We have said above that entries in lexicon.rkt can be wrapped with function calls. Here are some examples of that:
(-day '("абажадай" A1 () () ()))
(-li '("абажурлы" A2 () () ()))
(comp-verb '("абай бол" V-IV () () ()))
(refl '("абайлан" V-TV () () ("абайла")))
(caus '("абайлат" V-TV () ("абайлату") ("абайла")))
(-siz '("абайсыз" A1 () () ()))
(caus '("дағдыландыр" V-TV () ("дағдыландырыл") ("дағдылан")))

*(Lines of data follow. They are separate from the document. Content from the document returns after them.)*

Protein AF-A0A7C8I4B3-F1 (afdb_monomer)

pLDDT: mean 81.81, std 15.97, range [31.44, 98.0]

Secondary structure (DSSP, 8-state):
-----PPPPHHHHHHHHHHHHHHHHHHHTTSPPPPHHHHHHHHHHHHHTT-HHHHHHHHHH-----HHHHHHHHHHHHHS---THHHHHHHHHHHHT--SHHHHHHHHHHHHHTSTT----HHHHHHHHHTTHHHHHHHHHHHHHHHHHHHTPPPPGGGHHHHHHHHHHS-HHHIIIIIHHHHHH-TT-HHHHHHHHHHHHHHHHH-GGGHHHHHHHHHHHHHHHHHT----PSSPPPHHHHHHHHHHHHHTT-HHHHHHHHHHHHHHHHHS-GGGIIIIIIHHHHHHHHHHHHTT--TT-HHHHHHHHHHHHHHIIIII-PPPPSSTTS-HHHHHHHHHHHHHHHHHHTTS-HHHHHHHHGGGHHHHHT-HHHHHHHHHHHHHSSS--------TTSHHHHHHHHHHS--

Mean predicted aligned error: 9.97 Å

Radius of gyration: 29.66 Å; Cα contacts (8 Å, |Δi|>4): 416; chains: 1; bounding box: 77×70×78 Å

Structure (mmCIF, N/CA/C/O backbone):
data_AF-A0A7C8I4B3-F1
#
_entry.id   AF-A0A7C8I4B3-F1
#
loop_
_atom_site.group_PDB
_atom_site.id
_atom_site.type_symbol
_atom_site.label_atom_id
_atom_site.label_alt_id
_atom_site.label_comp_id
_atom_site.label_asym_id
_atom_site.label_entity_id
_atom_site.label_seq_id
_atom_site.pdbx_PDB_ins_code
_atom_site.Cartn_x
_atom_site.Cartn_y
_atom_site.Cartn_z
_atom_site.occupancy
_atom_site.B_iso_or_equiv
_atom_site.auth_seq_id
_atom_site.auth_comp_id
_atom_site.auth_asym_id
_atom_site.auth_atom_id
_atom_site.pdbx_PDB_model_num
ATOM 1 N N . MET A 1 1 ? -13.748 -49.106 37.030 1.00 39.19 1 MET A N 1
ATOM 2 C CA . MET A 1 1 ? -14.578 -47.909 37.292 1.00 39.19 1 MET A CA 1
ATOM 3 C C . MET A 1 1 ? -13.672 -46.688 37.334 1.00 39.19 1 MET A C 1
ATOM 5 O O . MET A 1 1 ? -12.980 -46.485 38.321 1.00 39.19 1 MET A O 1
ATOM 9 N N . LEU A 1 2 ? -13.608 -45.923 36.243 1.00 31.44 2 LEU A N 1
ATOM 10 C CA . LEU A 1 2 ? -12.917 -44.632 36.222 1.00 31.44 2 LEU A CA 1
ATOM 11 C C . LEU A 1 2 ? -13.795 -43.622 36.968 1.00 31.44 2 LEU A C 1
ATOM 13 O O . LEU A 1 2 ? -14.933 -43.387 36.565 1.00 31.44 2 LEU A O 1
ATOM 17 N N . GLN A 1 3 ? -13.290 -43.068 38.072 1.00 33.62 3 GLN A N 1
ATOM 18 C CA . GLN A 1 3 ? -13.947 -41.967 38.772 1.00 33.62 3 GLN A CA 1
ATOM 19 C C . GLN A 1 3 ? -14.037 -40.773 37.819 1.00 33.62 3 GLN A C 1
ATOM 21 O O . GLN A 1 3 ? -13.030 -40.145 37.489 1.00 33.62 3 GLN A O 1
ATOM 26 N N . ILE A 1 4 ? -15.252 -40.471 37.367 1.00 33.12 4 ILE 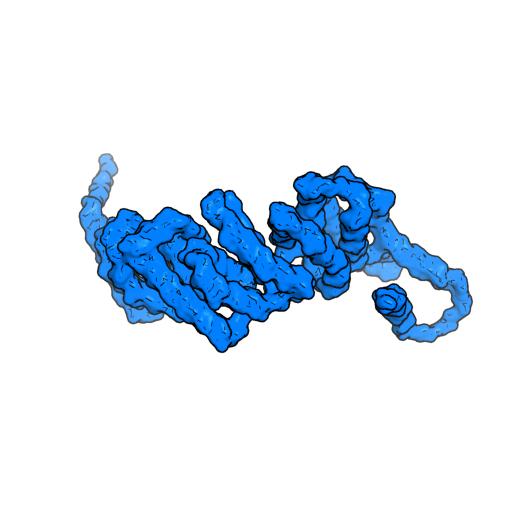A N 1
ATOM 27 C CA . ILE A 1 4 ? -15.556 -39.233 36.658 1.00 33.12 4 ILE A CA 1
ATOM 28 C C . ILE A 1 4 ? -15.310 -38.109 37.667 1.00 33.12 4 ILE A C 1
ATOM 30 O O . ILE A 1 4 ? -16.107 -37.906 38.583 1.00 33.12 4 ILE A O 1
ATOM 34 N N . LYS A 1 5 ? -14.173 -37.409 37.546 1.00 44.97 5 LYS A N 1
ATOM 35 C CA . LYS A 1 5 ? -13.935 -36.161 38.279 1.00 44.97 5 LYS A CA 1
ATOM 36 C C . LYS A 1 5 ? -15.076 -35.218 37.911 1.00 44.97 5 LYS A C 1
ATOM 38 O O . LYS A 1 5 ? -15.166 -34.796 36.761 1.00 44.97 5 LYS A O 1
ATOM 43 N N . GLN A 1 6 ? -15.962 -34.943 38.867 1.00 49.53 6 GLN A N 1
ATOM 44 C CA . GLN A 1 6 ? -17.034 -33.971 38.695 1.00 49.53 6 GLN A CA 1
ATOM 45 C C . GLN A 1 6 ? -16.408 -32.654 38.240 1.00 49.53 6 GLN A C 1
ATOM 47 O O . GLN A 1 6 ? -15.565 -32.080 38.933 1.00 49.53 6 GLN A O 1
ATOM 52 N N . TYR A 1 7 ? -16.785 -32.208 37.044 1.00 49.69 7 TYR A N 1
ATOM 53 C CA . TYR A 1 7 ? -16.418 -30.881 36.581 1.00 49.69 7 TYR A CA 1
ATOM 54 C C . TYR A 1 7 ? -16.968 -29.865 37.594 1.00 49.69 7 TYR A C 1
ATOM 56 O O . TYR A 1 7 ? -18.123 -29.999 38.011 1.00 49.69 7 TYR A O 1
ATOM 64 N N . PRO A 1 8 ? -16.163 -28.881 38.035 1.00 64.81 8 PRO A N 1
ATOM 65 C CA . PRO A 1 8 ? -16.640 -27.856 38.952 1.00 64.81 8 PRO A CA 1
ATOM 66 C C . PRO A 1 8 ? -17.870 -27.170 38.356 1.00 64.81 8 PRO A C 1
ATOM 68 O O . PRO A 1 8 ? -17.940 -26.959 37.142 1.00 64.81 8 PRO A O 1
ATOM 71 N N . SER A 1 9 ? -18.835 -26.813 39.208 1.00 78.88 9 SER A N 1
ATOM 72 C CA . SER A 1 9 ? -20.000 -26.049 38.763 1.00 78.88 9 SER A CA 1
ATOM 73 C C . SER A 1 9 ? -19.541 -24.782 38.036 1.00 78.88 9 SER A C 1
ATOM 75 O O . SER A 1 9 ? -18.499 -24.201 38.361 1.00 78.88 9 SER A O 1
ATOM 77 N N . GLN A 1 10 ? -20.317 -24.338 37.045 1.00 74.75 10 GLN A N 1
ATOM 78 C CA . GLN A 1 10 ? -19.996 -23.146 36.255 1.00 74.75 10 GLN A CA 1
ATOM 79 C C . GLN A 1 10 ? -19.680 -21.941 37.159 1.00 74.75 10 GLN A C 1
ATOM 81 O O . GLN A 1 10 ? -18.784 -21.155 36.870 1.00 74.75 10 GLN A O 1
ATOM 86 N N . GLU A 1 11 ? -20.358 -21.832 38.299 1.00 78.88 11 GLU A N 1
ATOM 87 C CA . GLU A 1 11 ? -20.152 -20.773 39.281 1.00 78.88 11 GLU A CA 1
ATOM 88 C C . GLU A 1 11 ? -18.844 -20.909 40.080 1.00 78.88 11 GLU A C 1
ATOM 90 O O . GLU A 1 11 ? -18.153 -19.912 40.300 1.00 78.88 11 GLU A O 1
ATOM 95 N N . ALA A 1 12 ? -18.446 -22.130 40.453 1.00 78.75 12 ALA A N 1
ATOM 96 C CA . ALA A 1 12 ? -17.148 -22.379 41.081 1.00 78.75 12 ALA A CA 1
ATOM 97 C C . ALA A 1 12 ? -15.994 -22.042 40.122 1.00 78.75 12 ALA A C 1
ATOM 99 O O . ALA A 1 12 ? -15.038 -21.377 40.521 1.00 78.75 12 ALA A O 1
ATOM 100 N N . TYR A 1 13 ? -16.124 -22.404 38.841 1.00 75.12 13 TYR A N 1
ATOM 101 C CA . TYR A 1 13 ? -15.151 -22.039 37.809 1.00 75.12 13 TYR A CA 1
ATOM 102 C C . TYR A 1 13 ? -15.030 -20.516 37.645 1.00 75.12 13 TYR A C 1
ATOM 104 O O . TYR A 1 13 ? -13.917 -19.987 37.647 1.00 75.12 13 TYR A O 1
ATOM 112 N N . LYS A 1 14 ? -16.160 -19.792 37.588 1.00 76.69 14 LYS A N 1
ATOM 113 C CA . LYS A 1 14 ? -16.171 -18.318 37.534 1.00 76.69 14 LYS A CA 1
ATOM 114 C C . LYS A 1 14 ? -15.463 -17.695 38.744 1.00 76.69 14 LYS A C 1
ATOM 116 O O . LYS A 1 14 ? -14.644 -16.794 38.564 1.00 76.69 14 LYS A O 1
ATOM 121 N N . LYS A 1 15 ? -15.715 -18.196 39.963 1.00 83.69 15 LYS A N 1
ATOM 122 C CA . LYS A 1 15 ? -15.048 -17.726 41.194 1.00 83.69 15 LYS A CA 1
ATOM 123 C C . LYS A 1 15 ? -13.537 -17.969 41.164 1.00 83.69 15 LYS A C 1
ATOM 125 O O . LYS A 1 15 ? -12.773 -17.060 41.486 1.00 83.69 15 LYS A O 1
ATOM 130 N N . SER A 1 16 ? -13.096 -19.155 40.741 1.00 79.38 16 SER A N 1
ATOM 131 C CA . SER A 1 16 ? -11.668 -19.476 40.611 1.00 79.38 16 SER A CA 1
ATOM 132 C C . SER A 1 16 ? -10.973 -18.620 39.552 1.00 79.38 16 SER A C 1
ATOM 134 O O . SER A 1 16 ? -9.872 -18.128 39.797 1.00 79.38 16 SER A O 1
ATOM 136 N N . LEU A 1 17 ? -11.621 -18.393 38.405 1.00 77.50 17 LEU A N 1
ATOM 137 C CA . LEU A 1 17 ? -11.098 -17.539 37.339 1.00 77.50 17 LEU A CA 1
ATOM 138 C C . LEU A 1 17 ? -10.967 -16.084 37.806 1.00 77.50 17 LEU A C 1
ATOM 140 O O . LEU A 1 17 ? -9.909 -15.481 37.635 1.00 77.50 17 LEU A O 1
ATOM 144 N N . HIS A 1 18 ? -11.992 -15.548 38.474 1.00 84.50 18 HIS A N 1
ATOM 145 C CA . HIS A 1 18 ? -11.953 -14.207 39.056 1.00 84.50 18 HIS A CA 1
ATOM 146 C C . HIS A 1 18 ? -10.818 -14.065 40.087 1.00 84.50 18 HIS A C 1
ATOM 148 O O . HIS A 1 18 ? -10.035 -13.117 40.020 1.00 84.50 18 HIS A O 1
ATOM 154 N N . ALA A 1 19 ? -10.675 -15.025 41.009 1.00 84.19 19 ALA A N 1
ATOM 155 C CA . ALA A 1 19 ? -9.604 -15.018 42.010 1.00 84.19 19 ALA A CA 1
ATOM 156 C C . ALA A 1 19 ? -8.202 -15.085 41.376 1.00 84.19 19 ALA A C 1
ATOM 158 O O . ALA A 1 19 ? -7.282 -14.406 41.837 1.00 84.19 19 ALA A O 1
ATOM 159 N N . LEU A 1 20 ? -8.037 -15.865 40.302 1.00 81.25 20 LEU A N 1
ATOM 160 C CA . LEU A 1 20 ? -6.785 -15.943 39.551 1.00 81.25 20 LEU A CA 1
ATOM 161 C C . LEU A 1 20 ? -6.455 -14.607 38.872 1.00 81.25 20 LEU A C 1
ATOM 163 O O . LEU A 1 20 ? -5.342 -14.105 39.027 1.00 81.25 20 LEU A O 1
ATOM 167 N N . CYS A 1 21 ? -7.414 -14.013 38.159 1.00 82.38 21 CYS A N 1
ATOM 168 C CA . CYS A 1 21 ? -7.241 -12.715 37.509 1.00 82.38 21 CYS A CA 1
ATOM 169 C C . CYS A 1 21 ? -6.902 -11.613 38.525 1.00 82.38 21 CYS A C 1
ATOM 171 O O . CYS A 1 21 ? -5.957 -10.857 38.311 1.00 82.38 21 CYS A O 1
ATOM 173 N N . ASP A 1 22 ? -7.608 -11.558 39.657 1.00 83.44 22 ASP A N 1
ATOM 174 C CA . ASP A 1 22 ? -7.348 -10.590 40.729 1.00 83.44 22 ASP A CA 1
ATOM 175 C C . ASP A 1 22 ? -5.943 -10.755 41.328 1.00 83.44 22 ASP A C 1
ATOM 177 O O . ASP A 1 22 ? -5.222 -9.773 41.522 1.00 83.44 22 ASP A O 1
ATOM 181 N N . LYS A 1 23 ? -5.512 -12.002 41.557 1.00 85.88 23 LYS A N 1
ATOM 182 C CA . LYS A 1 23 ? -4.157 -12.308 42.029 1.00 85.88 23 LYS A CA 1
ATOM 183 C C . LYS A 1 23 ? -3.096 -11.837 41.033 1.00 85.88 23 LYS A C 1
ATOM 185 O O . LYS A 1 23 ? -2.119 -11.226 41.458 1.00 85.88 23 LYS A O 1
ATOM 190 N N . LEU A 1 24 ? -3.292 -12.077 39.735 1.00 82.69 24 LEU A N 1
ATOM 191 C CA . LEU A 1 24 ? -2.356 -11.644 38.691 1.00 82.69 24 LEU A CA 1
ATOM 192 C C . LEU A 1 24 ? -2.255 -10.117 38.613 1.00 82.69 24 LEU A C 1
ATOM 194 O O . LEU A 1 24 ? -1.148 -9.588 38.581 1.00 82.69 24 LEU A O 1
ATOM 198 N N . VAL A 1 25 ? -3.386 -9.404 38.660 1.00 82.19 25 VAL A N 1
ATOM 199 C CA . VAL A 1 25 ? -3.418 -7.930 38.672 1.00 82.19 25 VAL A CA 1
ATOM 200 C C . VAL A 1 25 ? -2.677 -7.375 39.896 1.00 82.19 25 VAL A C 1
ATOM 202 O O . VAL A 1 25 ? -1.846 -6.477 39.760 1.00 82.19 25 VAL A O 1
ATOM 205 N N . LYS A 1 26 ? -2.914 -7.942 41.087 1.00 84.56 26 LYS A N 1
ATOM 206 C CA . LYS A 1 26 ? -2.243 -7.533 42.335 1.00 84.56 26 LYS A CA 1
ATOM 207 C C . LYS A 1 26 ? -0.741 -7.802 42.319 1.00 84.56 26 LYS A C 1
ATOM 209 O O . LYS A 1 26 ? 0.030 -6.949 42.744 1.00 84.56 26 LYS A O 1
ATOM 214 N N . GLN A 1 27 ? -0.314 -8.961 41.815 1.00 81.00 27 GLN A N 1
ATOM 215 C CA . GLN A 1 27 ? 1.110 -9.293 41.693 1.00 81.00 27 GLN A CA 1
ATOM 216 C C . GLN A 1 27 ? 1.842 -8.335 40.748 1.00 81.00 27 GLN A C 1
ATOM 218 O O . GLN A 1 27 ? 3.012 -8.022 40.965 1.00 81.00 27 GLN A O 1
ATOM 223 N N . HIS A 1 28 ? 1.150 -7.836 39.725 1.00 74.81 28 HIS A N 1
ATOM 224 C CA . HIS A 1 28 ? 1.737 -6.954 38.728 1.00 74.81 28 HIS A CA 1
ATOM 225 C C . HIS A 1 28 ? 1.910 -5.504 39.151 1.00 74.81 28 HIS A C 1
ATOM 227 O O . HIS A 1 28 ? 2.790 -4.816 38.633 1.00 74.81 28 HIS A O 1
ATOM 233 N N . ALA A 1 29 ? 1.119 -5.052 40.124 1.00 70.38 29 ALA A N 1
ATOM 234 C CA . ALA A 1 29 ? 1.332 -3.757 40.758 1.00 70.38 29 ALA A CA 1
ATOM 235 C C . ALA A 1 29 ? 2.759 -3.626 41.347 1.00 70.38 29 ALA A C 1
ATOM 237 O O . ALA A 1 29 ? 3.226 -2.515 41.571 1.00 70.38 29 ALA A O 1
ATOM 238 N N . GLY A 1 30 ? 3.475 -4.747 41.535 1.00 67.31 30 GLY A N 1
ATOM 239 C CA . GLY A 1 30 ? 4.877 -4.824 41.955 1.00 67.31 30 GLY A CA 1
ATOM 240 C C . GLY A 1 30 ? 5.940 -4.841 40.838 1.00 67.31 30 GLY A C 1
ATOM 241 O O . GLY A 1 30 ? 7.028 -5.356 41.081 1.00 67.31 30 GLY A O 1
ATOM 242 N N . ASN A 1 31 ? 5.674 -4.312 39.634 1.00 68.44 31 ASN A N 1
ATOM 243 C CA . ASN A 1 31 ? 6.666 -4.062 38.558 1.00 68.44 31 ASN A CA 1
ATOM 244 C C . ASN A 1 31 ? 7.326 -5.268 37.846 1.00 68.44 31 ASN A C 1
ATOM 246 O O . ASN A 1 31 ? 8.282 -5.078 37.093 1.00 68.44 31 ASN A O 1
ATOM 250 N N . ARG A 1 32 ? 6.846 -6.506 37.991 1.00 67.88 32 ARG A N 1
ATOM 251 C CA . ARG A 1 32 ? 7.324 -7.609 37.124 1.00 67.88 32 ARG A CA 1
ATOM 252 C C . ARG A 1 32 ? 6.583 -7.572 35.793 1.00 67.88 32 ARG A C 1
ATOM 254 O O . ARG A 1 32 ? 5.381 -7.448 35.878 1.00 67.88 32 ARG A O 1
ATOM 261 N N . PRO A 1 33 ? 7.210 -7.699 34.612 1.00 69.81 33 PRO A N 1
ATOM 262 C CA . PRO A 1 33 ? 6.495 -7.765 33.336 1.00 69.81 33 PRO A CA 1
ATOM 263 C C . PRO A 1 33 ? 5.869 -9.152 33.100 1.00 69.81 33 PRO A C 1
ATOM 265 O O . PRO A 1 33 ? 6.561 -10.167 33.148 1.00 69.81 33 PRO A O 1
ATOM 268 N N . LEU A 1 34 ? 4.570 -9.206 32.811 1.00 72.12 34 LEU A N 1
ATOM 269 C CA . LEU A 1 34 ? 3.858 -10.393 32.337 1.00 72.12 34 LEU A CA 1
ATOM 270 C C . LEU A 1 34 ? 3.894 -10.431 30.810 1.00 72.12 34 LEU A C 1
ATOM 272 O O . LEU A 1 34 ? 3.999 -9.389 30.154 1.00 72.12 34 LEU A O 1
ATOM 276 N N . PRO A 1 35 ? 3.713 -11.628 30.231 1.00 82.75 35 PRO A N 1
ATOM 277 C CA . PRO A 1 35 ? 3.403 -11.763 28.821 1.00 82.75 35 PRO A CA 1
ATOM 278 C C . PRO A 1 35 ? 2.164 -10.935 28.469 1.00 82.75 35 PRO A C 1
ATOM 280 O O . PRO A 1 35 ? 1.149 -10.995 29.164 1.00 82.75 35 PRO A O 1
ATOM 283 N N . LEU A 1 36 ? 2.213 -10.211 27.353 1.00 80.06 36 LEU A N 1
ATOM 284 C CA . LEU A 1 36 ? 1.088 -9.411 26.852 1.00 80.06 36 LEU A CA 1
ATOM 285 C C . LEU A 1 36 ? -0.190 -10.239 26.634 1.00 80.06 36 LEU A C 1
ATOM 287 O O . LEU A 1 36 ? -1.307 -9.764 26.849 1.00 80.06 36 LEU A O 1
ATOM 291 N N . THR A 1 37 ? -0.025 -11.522 26.313 1.00 86.44 37 THR A N 1
ATOM 292 C CA . THR A 1 37 ? -1.113 -12.497 26.196 1.00 86.44 37 THR A CA 1
ATOM 293 C C . THR A 1 37 ? -1.893 -12.680 27.500 1.00 86.44 37 THR A C 1
ATOM 295 O O . THR A 1 37 ? -3.103 -12.901 27.459 1.00 86.44 37 THR A O 1
ATOM 298 N N . ALA A 1 38 ? -1.248 -12.531 28.662 1.00 86.31 38 ALA A N 1
ATOM 299 C CA . ALA A 1 38 ? -1.907 -12.643 29.959 1.00 86.31 38 ALA A CA 1
ATOM 300 C C . ALA A 1 38 ? -2.909 -11.502 30.183 1.00 86.31 38 ALA A C 1
ATOM 302 O O . ALA A 1 38 ? -4.016 -11.748 30.658 1.00 86.31 38 ALA A O 1
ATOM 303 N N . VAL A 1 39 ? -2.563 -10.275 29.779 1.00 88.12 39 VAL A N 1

(sim '("даңғойсы" V-IV () () ()))
(multi '("даму% ақау" N1 () () ()))
This work is being funded by the Committee of Science of the Ministry of Education and Science of the Republic of Kazakhstan, contract# 346/018-2018/33-28, IRN AP05133700, principal investigator Zhenisbek Assylbekov.
Just like apertium-kaz, the contents of this repo are published under GPL version 3.